# Omg



## MaidenScotland (Jun 6, 2009)

I have had a day having my apartment cleaned from from top to bottom, inside the wardrobes, drawers etc cleaned out, windows washed, even my door mat was washed... and for what???? I cannot see across the street for the flaming sand storm that is blowing.. the whole place will be covered in yellow dust in an hour .

Maiden


----------



## Veronica (Apr 5, 2008)

MaidenScotland said:


> I have had a day having my apartment cleaned from from top to bottom, inside the wardrobes, drawers etc cleaned out, windows washed, even my door mat was washed... and for what???? I cannot see across the street for the flaming sand storm that is blowing.. the whole place will be covered in yellow dust in an hour .
> 
> Maiden


Just you make sure you keep the darned stuff there and don't send it over to Cyprus. We often seem to get the tail end of your sandstorms


----------



## MaidenScotland (Jun 6, 2009)

If only we got the Cyprus tail end lol The storm is all around now and we have that eerie yellow glow that comes with it... I could say ... they can't even get the sandstorm season right hehe but I wont.

Maiden


----------



## Veronica (Apr 5, 2008)

MaidenScotland said:


> If only we got the Cyprus tail end lol The storm is all around now and we have that eerie yellow glow that comes with it... I could say ... they can't even get the sandstorm season right hehe but I wont.
> 
> Maiden


The weather is all to pot this year.

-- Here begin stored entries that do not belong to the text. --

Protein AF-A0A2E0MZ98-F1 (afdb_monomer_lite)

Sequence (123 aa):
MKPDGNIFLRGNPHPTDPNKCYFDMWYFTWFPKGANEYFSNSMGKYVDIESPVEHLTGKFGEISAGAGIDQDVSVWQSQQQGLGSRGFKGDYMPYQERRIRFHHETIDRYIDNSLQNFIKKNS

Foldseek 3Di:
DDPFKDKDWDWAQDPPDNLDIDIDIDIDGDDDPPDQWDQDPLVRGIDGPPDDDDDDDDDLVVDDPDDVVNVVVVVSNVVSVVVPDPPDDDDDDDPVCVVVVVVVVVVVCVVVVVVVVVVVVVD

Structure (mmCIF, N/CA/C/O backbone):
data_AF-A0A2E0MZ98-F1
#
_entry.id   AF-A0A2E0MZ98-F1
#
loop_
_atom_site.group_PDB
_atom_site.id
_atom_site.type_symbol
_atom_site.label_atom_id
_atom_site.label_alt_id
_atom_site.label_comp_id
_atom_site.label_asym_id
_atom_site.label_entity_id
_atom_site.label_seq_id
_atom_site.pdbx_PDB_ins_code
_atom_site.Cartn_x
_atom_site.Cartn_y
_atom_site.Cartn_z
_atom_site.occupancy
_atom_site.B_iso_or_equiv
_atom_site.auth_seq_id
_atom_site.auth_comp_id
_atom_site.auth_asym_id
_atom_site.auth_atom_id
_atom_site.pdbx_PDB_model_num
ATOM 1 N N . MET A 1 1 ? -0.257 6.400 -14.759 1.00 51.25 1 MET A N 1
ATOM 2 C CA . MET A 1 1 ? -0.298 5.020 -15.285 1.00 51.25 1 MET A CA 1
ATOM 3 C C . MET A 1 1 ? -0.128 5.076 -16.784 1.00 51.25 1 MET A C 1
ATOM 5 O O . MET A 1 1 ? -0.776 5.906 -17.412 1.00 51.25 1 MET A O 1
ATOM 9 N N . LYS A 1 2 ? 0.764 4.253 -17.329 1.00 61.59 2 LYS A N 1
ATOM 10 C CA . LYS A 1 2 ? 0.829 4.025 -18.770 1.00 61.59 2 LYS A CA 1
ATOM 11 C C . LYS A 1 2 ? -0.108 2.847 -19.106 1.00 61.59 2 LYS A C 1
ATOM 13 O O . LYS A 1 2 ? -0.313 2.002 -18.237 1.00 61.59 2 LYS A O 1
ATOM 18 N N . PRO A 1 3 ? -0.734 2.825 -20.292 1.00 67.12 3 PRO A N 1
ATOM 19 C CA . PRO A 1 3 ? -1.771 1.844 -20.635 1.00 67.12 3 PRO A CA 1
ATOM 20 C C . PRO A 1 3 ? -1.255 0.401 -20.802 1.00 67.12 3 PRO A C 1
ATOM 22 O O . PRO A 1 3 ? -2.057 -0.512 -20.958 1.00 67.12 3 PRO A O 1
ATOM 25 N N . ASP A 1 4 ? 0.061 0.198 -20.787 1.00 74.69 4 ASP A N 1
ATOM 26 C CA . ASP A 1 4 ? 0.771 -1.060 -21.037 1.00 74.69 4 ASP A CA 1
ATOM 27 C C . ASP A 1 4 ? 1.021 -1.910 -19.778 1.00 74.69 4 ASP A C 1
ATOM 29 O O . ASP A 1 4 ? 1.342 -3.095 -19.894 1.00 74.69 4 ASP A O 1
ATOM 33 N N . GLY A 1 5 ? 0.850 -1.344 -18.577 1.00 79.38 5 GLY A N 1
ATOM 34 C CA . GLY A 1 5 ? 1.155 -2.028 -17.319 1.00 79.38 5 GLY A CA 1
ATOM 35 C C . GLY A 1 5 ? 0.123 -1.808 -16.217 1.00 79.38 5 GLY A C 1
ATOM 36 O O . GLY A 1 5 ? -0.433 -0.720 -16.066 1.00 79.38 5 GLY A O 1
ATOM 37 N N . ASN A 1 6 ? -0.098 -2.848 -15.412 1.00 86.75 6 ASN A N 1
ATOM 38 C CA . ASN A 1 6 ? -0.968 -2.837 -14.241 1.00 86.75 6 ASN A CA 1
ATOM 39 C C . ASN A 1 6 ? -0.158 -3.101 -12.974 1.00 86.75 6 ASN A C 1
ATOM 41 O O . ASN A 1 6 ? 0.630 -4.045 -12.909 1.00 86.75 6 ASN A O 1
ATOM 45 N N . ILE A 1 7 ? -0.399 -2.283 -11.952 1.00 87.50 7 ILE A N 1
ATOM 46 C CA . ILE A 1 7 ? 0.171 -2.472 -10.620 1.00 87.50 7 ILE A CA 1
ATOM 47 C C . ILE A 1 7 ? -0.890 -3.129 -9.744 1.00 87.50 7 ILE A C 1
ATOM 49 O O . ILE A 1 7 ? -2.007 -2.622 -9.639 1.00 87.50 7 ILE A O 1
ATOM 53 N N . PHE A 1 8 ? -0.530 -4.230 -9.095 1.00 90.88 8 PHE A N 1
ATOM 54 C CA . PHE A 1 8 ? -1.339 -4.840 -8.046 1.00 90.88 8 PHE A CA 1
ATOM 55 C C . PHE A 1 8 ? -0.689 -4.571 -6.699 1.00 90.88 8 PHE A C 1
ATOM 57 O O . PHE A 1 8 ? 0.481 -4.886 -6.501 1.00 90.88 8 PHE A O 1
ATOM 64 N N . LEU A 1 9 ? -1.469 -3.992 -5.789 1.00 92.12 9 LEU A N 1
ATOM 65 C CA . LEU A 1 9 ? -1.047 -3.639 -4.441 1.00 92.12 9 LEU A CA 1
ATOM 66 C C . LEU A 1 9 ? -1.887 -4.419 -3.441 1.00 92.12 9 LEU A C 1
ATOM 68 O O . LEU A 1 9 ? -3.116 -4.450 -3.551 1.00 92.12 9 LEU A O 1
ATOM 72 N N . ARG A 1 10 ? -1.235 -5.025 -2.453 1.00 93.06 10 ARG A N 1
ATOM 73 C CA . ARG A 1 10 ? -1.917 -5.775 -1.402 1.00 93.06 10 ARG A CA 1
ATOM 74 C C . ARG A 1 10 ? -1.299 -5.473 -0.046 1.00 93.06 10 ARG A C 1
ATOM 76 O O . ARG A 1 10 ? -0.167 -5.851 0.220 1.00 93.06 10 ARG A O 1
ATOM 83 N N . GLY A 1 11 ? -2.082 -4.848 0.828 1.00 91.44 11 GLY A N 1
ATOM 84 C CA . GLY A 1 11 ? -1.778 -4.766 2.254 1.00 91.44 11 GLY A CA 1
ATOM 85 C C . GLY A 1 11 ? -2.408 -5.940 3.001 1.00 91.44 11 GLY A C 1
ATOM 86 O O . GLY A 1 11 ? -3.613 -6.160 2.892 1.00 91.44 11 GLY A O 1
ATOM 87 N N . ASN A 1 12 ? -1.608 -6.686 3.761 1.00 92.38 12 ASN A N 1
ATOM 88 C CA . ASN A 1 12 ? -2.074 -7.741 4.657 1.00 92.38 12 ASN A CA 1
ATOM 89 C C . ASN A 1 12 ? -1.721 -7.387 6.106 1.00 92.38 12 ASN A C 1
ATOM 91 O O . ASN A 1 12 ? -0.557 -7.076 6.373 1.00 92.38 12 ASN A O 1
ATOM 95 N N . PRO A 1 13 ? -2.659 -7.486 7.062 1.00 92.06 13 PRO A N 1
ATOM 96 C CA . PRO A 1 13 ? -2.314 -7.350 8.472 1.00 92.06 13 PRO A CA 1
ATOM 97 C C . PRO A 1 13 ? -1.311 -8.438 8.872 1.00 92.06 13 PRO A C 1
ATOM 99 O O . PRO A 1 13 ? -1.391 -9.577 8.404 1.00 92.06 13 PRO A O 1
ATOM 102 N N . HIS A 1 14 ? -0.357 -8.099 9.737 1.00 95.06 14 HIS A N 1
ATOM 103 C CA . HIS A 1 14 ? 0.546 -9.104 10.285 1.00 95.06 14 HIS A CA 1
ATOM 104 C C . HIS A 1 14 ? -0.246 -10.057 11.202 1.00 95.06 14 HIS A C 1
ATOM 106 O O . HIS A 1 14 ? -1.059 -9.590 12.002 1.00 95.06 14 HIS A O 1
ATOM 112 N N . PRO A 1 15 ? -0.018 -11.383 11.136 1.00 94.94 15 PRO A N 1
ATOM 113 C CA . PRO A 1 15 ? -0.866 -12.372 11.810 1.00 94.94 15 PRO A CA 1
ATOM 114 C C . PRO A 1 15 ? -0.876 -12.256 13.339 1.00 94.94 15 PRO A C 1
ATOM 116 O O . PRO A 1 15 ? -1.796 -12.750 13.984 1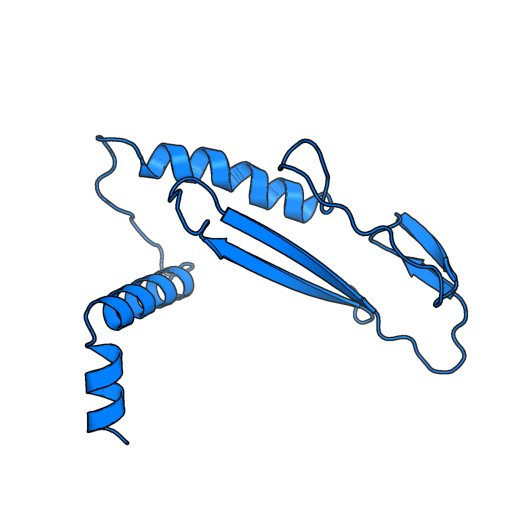.00 94.94 15 PRO A O 1
ATOM 119 N N . THR A 1 16 ? 0.151 -11.638 13.927 1.00 96.69 16 THR A N 1
ATOM 120 C CA . THR A 1 16 ? 0.332 -11.579 15.388 1.00 96.69 16 THR A CA 1
ATOM 121 C C . THR A 1 16 ? 0.677 -10.198 15.941 1.00 96.69 16 THR A C 1
ATOM 123 O O . THR A 1 16 ? 0.757 -10.046 17.155 1.00 96.69 16 THR A O 1
ATOM 126 N N . ASP A 1 17 ? 0.898 -9.193 15.090 1.00 95.00 17 ASP A N 1
ATOM 127 C CA . ASP A 1 17 ? 1.346 -7.869 15.539 1.00 95.00 17 ASP A CA 1
ATOM 128 C C . ASP A 1 17 ? 0.499 -6.785 14.866 1.00 95.00 17 ASP A C 1
ATOM 130 O O . ASP A 1 17 ? 0.718 -6.493 13.692 1.00 95.00 17 ASP A O 1
ATOM 134 N N . PRO A 1 18 ? -0.458 -6.167 15.577 1.00 90.75 18 PRO A N 1
ATOM 135 C CA . PRO A 1 18 ? -1.347 -5.170 14.986 1.00 90.75 18 PRO A CA 1
ATOM 136 C C . PRO A 1 18 ? -0.624 -3.882 14.558 1.00 90.75 18 PRO A C 1
ATOM 138 O O . PRO A 1 18 ? -1.224 -3.052 13.887 1.00 90.75 18 PRO A O 1
ATOM 141 N N . ASN A 1 19 ? 0.654 -3.702 14.917 1.00 91.81 19 ASN A N 1
ATOM 142 C CA . ASN A 1 19 ? 1.465 -2.562 14.484 1.00 91.81 19 ASN A CA 1
ATOM 143 C C . ASN A 1 19 ? 2.284 -2.848 13.219 1.00 91.81 19 ASN A C 1
ATOM 145 O O . ASN A 1 19 ? 3.133 -2.039 12.841 1.00 91.81 19 ASN A O 1
ATOM 149 N N . LYS A 1 20 ? 2.078 -4.004 12.579 1.00 92.75 20 LYS A N 1
ATOM 150 C CA . LYS A 1 20 ? 2.788 -4.406 11.365 1.00 92.75 20 LYS A CA 1
ATOM 151 C C . LYS A 1 20 ? 1.815 -4.865 10.288 1.00 92.75 20 LYS A C 1
ATOM 153 O O . LYS A 1 20 ? 0.741 -5.398 10.557 1.00 92.75 20 LYS A O 1
ATOM 158 N N . CYS A 1 21 ? 2.251 -4.721 9.046 1.00 94.06 21 CYS A N 1
ATOM 159 C CA . CYS A 1 21 ? 1.60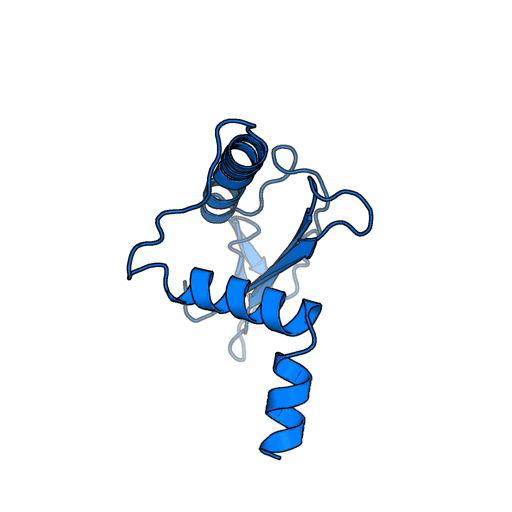6 -5.309 7.884 1.00 94.06 21 CYS A CA 1
ATOM 160 C C . CYS A 1 21 ? 2.669 -5.836 6.916 1.00 94.06 21 CYS A C 1
ATOM 162 O O . CYS A 1 21 ? 3.830 -5.423 6.966 1.00 94.06 21 CYS A O 1
ATOM 164 N N . TYR A 1 22 ? 2.260 -6.756 6.051 1.00 93.94 22 TYR A N 1
ATOM 165 C CA . TYR A 1 22 ? 2.985 -7.062 4.825 1.00 93.94 22 TYR A CA 1
ATOM 166 C C . TYR A 1 22 ? 2.376 -6.243 3.698 1.00 93.94 22 TYR A C 1
ATOM 168 O O . TYR A 1 22 ? 1.150 -6.130 3.609 1.00 93.94 22 TYR A O 1
ATOM 176 N N . PHE A 1 23 ? 3.225 -5.679 2.851 1.00 93.00 23 PHE A N 1
ATOM 177 C CA . PHE A 1 23 ? 2.793 -4.952 1.673 1.00 93.00 23 PHE A CA 1
ATOM 178 C C . PHE A 1 23 ? 3.451 -5.553 0.444 1.00 93.00 23 PHE A C 1
ATOM 180 O O . PHE A 1 23 ? 4.670 -5.488 0.292 1.00 93.00 23 PHE A O 1
ATOM 187 N N . ASP A 1 24 ? 2.624 -6.133 -0.412 1.00 93.06 24 ASP A N 1
ATOM 188 C CA . ASP A 1 24 ? 3.062 -6.761 -1.643 1.00 93.06 24 ASP A CA 1
ATOM 189 C C . ASP A 1 24 ? 2.739 -5.845 -2.829 1.00 93.06 24 ASP A C 1
ATOM 191 O O . ASP A 1 24 ? 1.624 -5.318 -2.945 1.00 93.06 24 ASP A O 1
ATOM 195 N N . MET A 1 25 ? 3.708 -5.688 -3.731 1.00 90.94 25 MET A N 1
ATOM 196 C CA . MET A 1 25 ? 3.540 -4.983 -4.997 1.00 90.94 25 MET A CA 1
ATOM 197 C C . MET A 1 25 ? 3.969 -5.882 -6.150 1.00 90.94 25 MET A C 1
ATOM 199 O O . MET A 1 25 ? 5.100 -6.363 -6.192 1.00 90.94 25 MET A O 1
ATOM 203 N N . TRP A 1 26 ? 3.092 -6.013 -7.140 1.00 90.31 26 TRP A N 1
ATOM 204 C CA . TRP A 1 26 ? 3.406 -6.652 -8.412 1.00 90.31 26 TRP A CA 1
ATOM 205 C C . TRP A 1 26 ? 3.204 -5.677 -9.561 1.00 90.31 26 TRP A C 1
ATOM 207 O O . TRP A 1 26 ? 2.235 -4.914 -9.577 1.00 90.31 26 TRP A O 1
ATOM 217 N N . TYR A 1 27 ? 4.100 -5.743 -10.541 1.00 86.88 27 TYR A N 1
ATOM 218 C CA . TYR A 1 27 ? 3.974 -5.026 -11.802 1.00 86.88 27 TYR A CA 1
ATOM 219 C C . TYR A 1 27 ? 3.785 -6.039 -12.926 1.00 86.88 27 TYR A C 1
ATOM 221 O O . TYR A 1 27 ? 4.673 -6.846 -13.191 1.00 86.88 27 TYR A O 1
ATOM 229 N N . PHE A 1 28 ? 2.631 -5.998 -13.581 1.00 87.06 28 PHE A N 1
ATOM 230 C CA . PHE A 1 28 ? 2.323 -6.857 -14.718 1.00 87.06 28 PHE A CA 1
ATOM 231 C C . PHE A 1 28 ? 2.275 -6.018 -15.983 1.00 87.06 28 PHE A C 1
ATOM 233 O O . PHE A 1 28 ? 1.507 -5.059 -16.061 1.00 87.06 28 PHE A O 1
ATOM 240 N N . THR A 1 29 ? 3.054 -6.407 -16.983 1.00 86.75 29 THR A N 1
ATOM 241 C CA . THR A 1 29 ? 3.071 -5.746 -18.289 1.00 86.75 29 THR A CA 1
ATOM 242 C C . THR A 1 29 ? 2.446 -6.669 -19.319 1.00 86.75 29 THR A C 1
ATOM 244 O O . THR A 1 29 ? 2.754 -7.860 -19.351 1.00 86.75 29 THR A O 1
ATOM 247 N N . TRP A 1 30 ? 1.570 -6.130 -20.166 1.00 86.31 30 TRP A N 1
ATOM 248 C CA . TRP A 1 30 ? 1.043 -6.874 -21.303 1.00 86.31 30 TRP A CA 1
ATOM 249 C C . TRP A 1 30 ? 1.710 -6.388 -22.587 1.00 86.31 30 TRP A C 1
ATOM 251 O O . TRP A 1 30 ? 1.528 -5.246 -23.004 1.00 86.31 30 TRP A O 1
ATOM 261 N N . PHE A 1 31 ? 2.489 -7.266 -23.217 1.00 88.81 31 PHE A N 1
ATOM 262 C CA . PHE A 1 31 ? 3.228 -6.934 -24.429 1.00 88.81 31 PHE A CA 1
ATOM 263 C C . PHE A 1 31 ? 2.393 -7.149 -25.701 1.00 88.81 31 PHE A C 1
ATOM 265 O O . PHE A 1 31 ? 1.715 -8.175 -25.831 1.00 88.81 31 PHE A O 1
ATOM 272 N N . PRO A 1 32 ? 2.448 -6.219 -26.673 1.00 89.12 32 PRO A N 1
ATOM 273 C CA . PRO A 1 32 ? 1.843 -6.428 -27.980 1.00 89.12 32 PRO A CA 1
ATOM 274 C C . PRO A 1 32 ? 2.603 -7.503 -28.770 1.00 89.12 32 PRO A C 1
ATOM 276 O O . PRO A 1 32 ? 3.792 -7.746 -28.561 1.00 89.12 32 PRO A O 1
ATOM 279 N N . LYS A 1 33 ? 1.920 -8.142 -29.725 1.00 91.88 33 LYS A N 1
ATOM 280 C CA . LYS A 1 33 ? 2.520 -9.192 -30.559 1.00 91.88 33 LYS A CA 1
ATOM 281 C C . LYS A 1 33 ? 3.724 -8.649 -31.341 1.00 91.88 33 LYS A C 1
ATOM 283 O O . LYS A 1 33 ? 3.586 -7.675 -32.075 1.00 91.88 33 LYS A O 1
ATOM 288 N N . GLY A 1 34 ? 4.863 -9.334 -31.238 1.00 93.44 34 GLY A N 1
ATOM 289 C CA . GLY A 1 34 ? 6.101 -8.982 -31.943 1.00 93.44 34 GLY A CA 1
ATOM 290 C C . GLY A 1 34 ? 6.980 -7.956 -31.224 1.00 93.44 34 GLY A C 1
ATOM 291 O O . GLY A 1 34 ? 8.014 -7.581 -31.771 1.00 93.44 34 GLY A O 1
ATOM 292 N N . ALA A 1 35 ? 6.597 -7.504 -30.026 1.00 92.19 35 ALA A N 1
ATOM 293 C CA . ALA A 1 35 ? 7.505 -6.755 -29.167 1.00 92.19 35 ALA A CA 1
ATOM 294 C C . ALA A 1 35 ? 8.591 -7.681 -28.611 1.00 92.19 35 ALA A C 1
ATOM 296 O O . ALA A 1 35 ? 8.282 -8.773 -28.144 1.00 92.19 35 ALA A O 1
ATOM 297 N N . ASN A 1 36 ? 9.836 -7.208 -28.632 1.00 94.69 36 ASN A N 1
ATOM 298 C CA . ASN A 1 36 ? 10.981 -7.898 -28.030 1.00 94.69 36 ASN A CA 1
ATOM 299 C C . ASN A 1 36 ? 11.615 -7.072 -26.902 1.00 94.69 36 ASN A C 1
ATOM 301 O O . ASN A 1 36 ? 12.383 -7.602 -26.113 1.00 94.69 36 ASN A O 1
ATOM 305 N N . GLU A 1 37 ? 11.281 -5.784 -26.796 1.00 94.31 37 GLU A N 1
ATOM 306 C CA . GLU A 1 37 ? 11.795 -4.892 -25.759 1.00 94.31 37 GLU A CA 1
ATOM 307 C C . GLU A 1 37 ? 10.692 -3.996 -25.191 1.00 94.31 37 GLU A C 1
ATOM 309 O O . GLU A 1 37 ? 9.695 -3.698 -25.856 1.00 94.31 37 GLU A O 1
ATOM 314 N N . TYR A 1 38 ? 10.885 -3.546 -23.954 1.00 90.88 38 TYR A N 1
ATOM 315 C CA . TYR A 1 38 ? 10.023 -2.567 -23.299 1.00 90.88 38 TYR A CA 1
ATOM 316 C C . TYR A 1 38 ? 10.801 -1.743 -22.272 1.00 90.88 38 TYR A C 1
ATOM 318 O O . TYR A 1 38 ? 11.855 -2.155 -21.788 1.00 90.88 38 TYR A O 1
ATOM 326 N N . PHE A 1 39 ? 10.268 -0.577 -21.897 1.00 89.06 39 PHE A N 1
ATOM 327 C CA . PHE A 1 39 ? 10.805 0.191 -20.775 1.00 89.06 39 PHE A CA 1
ATOM 328 C C . PHE A 1 39 ? 10.253 -0.350 -19.451 1.00 89.06 39 PHE A C 1
ATOM 330 O O . PHE A 1 39 ? 9.088 -0.117 -19.114 1.00 89.06 39 PHE A O 1
ATOM 337 N N . SER A 1 40 ? 11.090 -1.034 -18.673 1.00 87.69 40 SER A N 1
ATOM 338 C CA . SER A 1 40 ? 10.712 -1.535 -17.352 1.00 87.69 40 SER A CA 1
ATOM 339 C C . SER A 1 40 ? 10.745 -0.409 -16.324 1.00 87.69 40 SER A C 1
ATOM 341 O O . SER A 1 40 ? 11.812 0.097 -15.980 1.00 87.69 40 SER A O 1
ATOM 343 N N . ASN A 1 41 ? 9.579 -0.023 -15.795 1.00 81.94 41 ASN A N 1
ATOM 344 C CA . ASN A 1 41 ? 9.504 0.993 -14.738 1.00 81.94 41 ASN A CA 1
ATOM 345 C C . ASN A 1 41 ? 10.131 0.495 -13.424 1.00 81.94 41 ASN A C 1
ATOM 347 O O . ASN A 1 41 ? 10.708 1.294 -12.696 1.00 81.94 41 ASN A O 1
ATOM 351 N N . SER A 1 42 ? 10.070 -0.814 -13.154 1.00 81.50 42 SER A N 1
ATOM 352 C CA . SER A 1 42 ? 10.707 -1.429 -11.984 1.00 81.50 42 SER A CA 1
ATOM 353 C C . SER A 1 42 ? 12.235 -1.446 -12.083 1.00 81.50 42 SER A C 1
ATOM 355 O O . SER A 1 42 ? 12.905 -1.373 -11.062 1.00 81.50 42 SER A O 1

I blame that darn volcano


----------



## Lanason (Sep 1, 2009)

*I blame*



Veronica said:


> The weather is all to pot this year. I blame that darn volcano


I blame all the hot air generated by Expats :behindsofa:
:boxing:


----------



## Veronica (Apr 5, 2008)

aqua said:


> I blame all the hot air generated by Expats :behindsofa:
> :boxing:


Speak for yourself


----------



## Elphaba (Jan 24, 2008)

You have my sympathies Maiden. Shamals are rubbish!

We have very high winds at the moment which are linked to the hurricane hitting Oman.

-


----------